[Excerpts from a dataset]

· · · ·

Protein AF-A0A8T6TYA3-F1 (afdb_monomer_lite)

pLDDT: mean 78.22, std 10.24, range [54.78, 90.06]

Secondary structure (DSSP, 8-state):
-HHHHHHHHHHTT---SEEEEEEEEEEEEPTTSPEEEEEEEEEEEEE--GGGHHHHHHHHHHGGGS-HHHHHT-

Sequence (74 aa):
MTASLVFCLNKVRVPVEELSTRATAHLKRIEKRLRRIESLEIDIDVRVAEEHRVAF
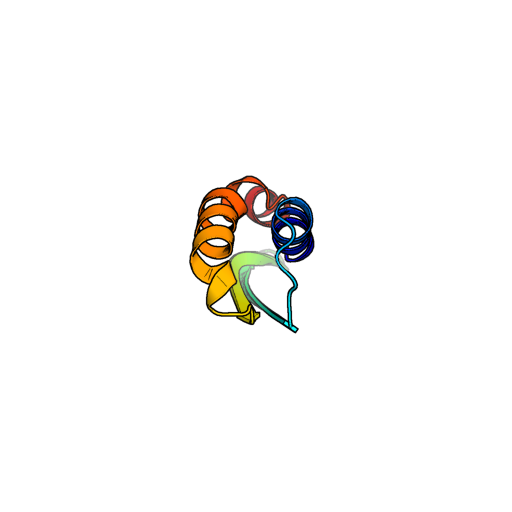ERCLGHFPEFCIVTESIR

Structure (mmCIF, N/CA/C/O backbone):
data_AF-A0A8T6TYA3-F1
#
_entry.id   AF-A0A8T6TYA3-F1
#
loop_
_atom_site.group_PDB
_atom_site.id
_atom_site.type_symbol
_atom_site.label_atom_id
_atom_site.label_alt_id
_atom_site.label_comp_id
_atom_site.label_asym_id
_atom_site.label_entity_id
_atom_site.label_seq_id
_atom_site.pdbx_PDB_ins_code
_atom_site.Cartn_x
_atom_site.Cartn_y
_atom_site.Cartn_z
_atom_site.occupancy
_atom_site.B_iso_or_equiv
_atom_site.auth_seq_id
_atom_site.auth_comp_id
_atom_site.auth_asym_id
_atom_site.auth_atom_id
_atom_site.pdbx_PDB_model_num
ATOM 1 N N . MET A 1 1 ? -1.679 6.453 4.541 1.00 60.19 1 MET A N 1
ATOM 2 C CA . MET A 1 1 ? -0.921 5.203 4.328 1.00 60.19 1 MET A CA 1
ATOM 3 C C . MET A 1 1 ? -0.414 5.113 2.902 1.00 60.19 1 MET A C 1
ATOM 5 O O . MET A 1 1 ? 0.744 5.411 2.669 1.00 60.19 1 MET A O 1
ATOM 9 N N . THR A 1 2 ? -1.281 4.823 1.938 1.00 67.31 2 THR A N 1
ATOM 10 C CA . THR A 1 2 ? -0.925 4.570 0.534 1.00 67.31 2 THR A CA 1
ATOM 11 C C . THR A 1 2 ? -0.224 5.749 -0.166 1.00 67.31 2 THR A C 1
ATOM 13 O O . THR A 1 2 ? 0.652 5.547 -1.002 1.00 67.31 2 THR A O 1
ATOM 16 N N . ALA A 1 3 ? -0.520 6.988 0.243 1.00 69.44 3 ALA A N 1
ATOM 17 C CA . ALA A 1 3 ? 0.119 8.194 -0.290 1.00 69.44 3 ALA A CA 1
ATOM 18 C C . ALA A 1 3 ? 1.650 8.232 -0.097 1.00 69.44 3 ALA A C 1
ATOM 20 O O . ALA A 1 3 ? 2.355 8.678 -0.998 1.00 69.44 3 ALA A O 1
ATOM 21 N N . SER A 1 4 ? 2.178 7.732 1.030 1.00 73.12 4 SER A N 1
ATOM 22 C CA . SER A 1 4 ? 3.629 7.712 1.285 1.00 73.12 4 SER A CA 1
ATOM 23 C C . SER A 1 4 ? 4.354 6.715 0.372 1.00 73.12 4 SER A C 1
ATOM 25 O O . SER A 1 4 ? 5.446 7.006 -0.114 1.00 73.12 4 SER A O 1
ATOM 27 N N . LEU A 1 5 ? 3.725 5.566 0.083 1.00 76.75 5 LEU A N 1
ATOM 28 C CA . LEU A 1 5 ? 4.263 4.559 -0.839 1.00 76.75 5 LEU A CA 1
ATOM 29 C C . LEU A 1 5 ? 4.314 5.107 -2.266 1.00 76.75 5 LEU A C 1
ATOM 31 O O . LEU A 1 5 ? 5.362 5.083 -2.906 1.00 76.75 5 LEU A O 1
ATOM 35 N N . VAL A 1 6 ? 3.200 5.681 -2.726 1.00 80.50 6 VAL A N 1
ATOM 36 C CA . VAL A 1 6 ? 3.099 6.313 -4.049 1.00 80.50 6 VAL A CA 1
ATOM 37 C C . VAL A 1 6 ? 4.096 7.458 -4.192 1.00 80.50 6 VAL A C 1
ATOM 39 O O . VAL A 1 6 ? 4.733 7.595 -5.232 1.00 80.50 6 VAL A O 1
ATOM 42 N N . PHE A 1 7 ? 4.288 8.261 -3.145 1.00 80.81 7 PHE A N 1
ATOM 43 C CA . PHE A 1 7 ? 5.282 9.329 -3.152 1.00 80.81 7 PHE A CA 1
ATOM 44 C C . PHE A 1 7 ? 6.713 8.796 -3.321 1.00 80.81 7 PHE A C 1
ATOM 46 O O . PHE A 1 7 ? 7.464 9.339 -4.133 1.00 80.81 7 PHE A O 1
ATOM 53 N N . CYS A 1 8 ? 7.088 7.724 -2.610 1.00 83.31 8 CYS A N 1
ATOM 54 C CA . CYS A 1 8 ? 8.402 7.098 -2.781 1.00 83.31 8 CYS A CA 1
ATOM 55 C C . CYS A 1 8 ? 8.599 6.609 -4.219 1.00 83.31 8 CYS A C 1
ATOM 57 O O . CYS A 1 8 ? 9.591 6.971 -4.854 1.00 83.31 8 CYS A O 1
ATOM 59 N N . LEU A 1 9 ? 7.623 5.866 -4.752 1.00 84.12 9 LEU A N 1
ATOM 60 C CA . LEU A 1 9 ? 7.669 5.307 -6.106 1.00 84.12 9 LEU A CA 1
ATOM 61 C C . LEU A 1 9 ? 7.757 6.402 -7.175 1.00 84.12 9 LEU A C 1
ATOM 63 O O . LEU A 1 9 ? 8.608 6.331 -8.061 1.00 84.12 9 LEU A O 1
ATOM 67 N N . ASN A 1 10 ? 6.994 7.487 -7.025 1.00 84.69 10 ASN A N 1
ATOM 68 C CA . ASN A 1 10 ? 7.095 8.653 -7.901 1.00 84.69 10 ASN A CA 1
ATOM 69 C C . ASN A 1 10 ? 8.482 9.310 -7.844 1.00 84.69 10 ASN A C 1
ATOM 71 O O . ASN A 1 10 ? 9.026 9.695 -8.880 1.00 84.69 10 ASN A O 1
ATOM 75 N N . LYS A 1 11 ? 9.095 9.414 -6.657 1.00 85.44 11 LYS A N 1
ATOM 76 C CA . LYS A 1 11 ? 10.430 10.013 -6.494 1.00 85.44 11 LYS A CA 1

· · · ·

Look through the data above and return exactly the lines from the one that contains "ATOM 44 C C" to the one that contains "ATOM 54 C CA", inclusive, with nothing else.

ATOM 44 C C . PHE A 1 7 ? 6.713 8.796 -3.321 1.00 80.81 7 PHE A C 1
ATOM 46 O O . PHE A 1 7 ? 7.464 9.339 -4.133 1.00 80.81 7 PHE A O 1
ATOM 53 N N . CYS A 1 8 ? 7.088 7.724 -2.610 1.00 83.31 8 CYS A N 1
ATOM 54 C CA . CYS A 1 8 ? 8.402 7.098 -2.781 1.00 83.31 8 CYS A CA 1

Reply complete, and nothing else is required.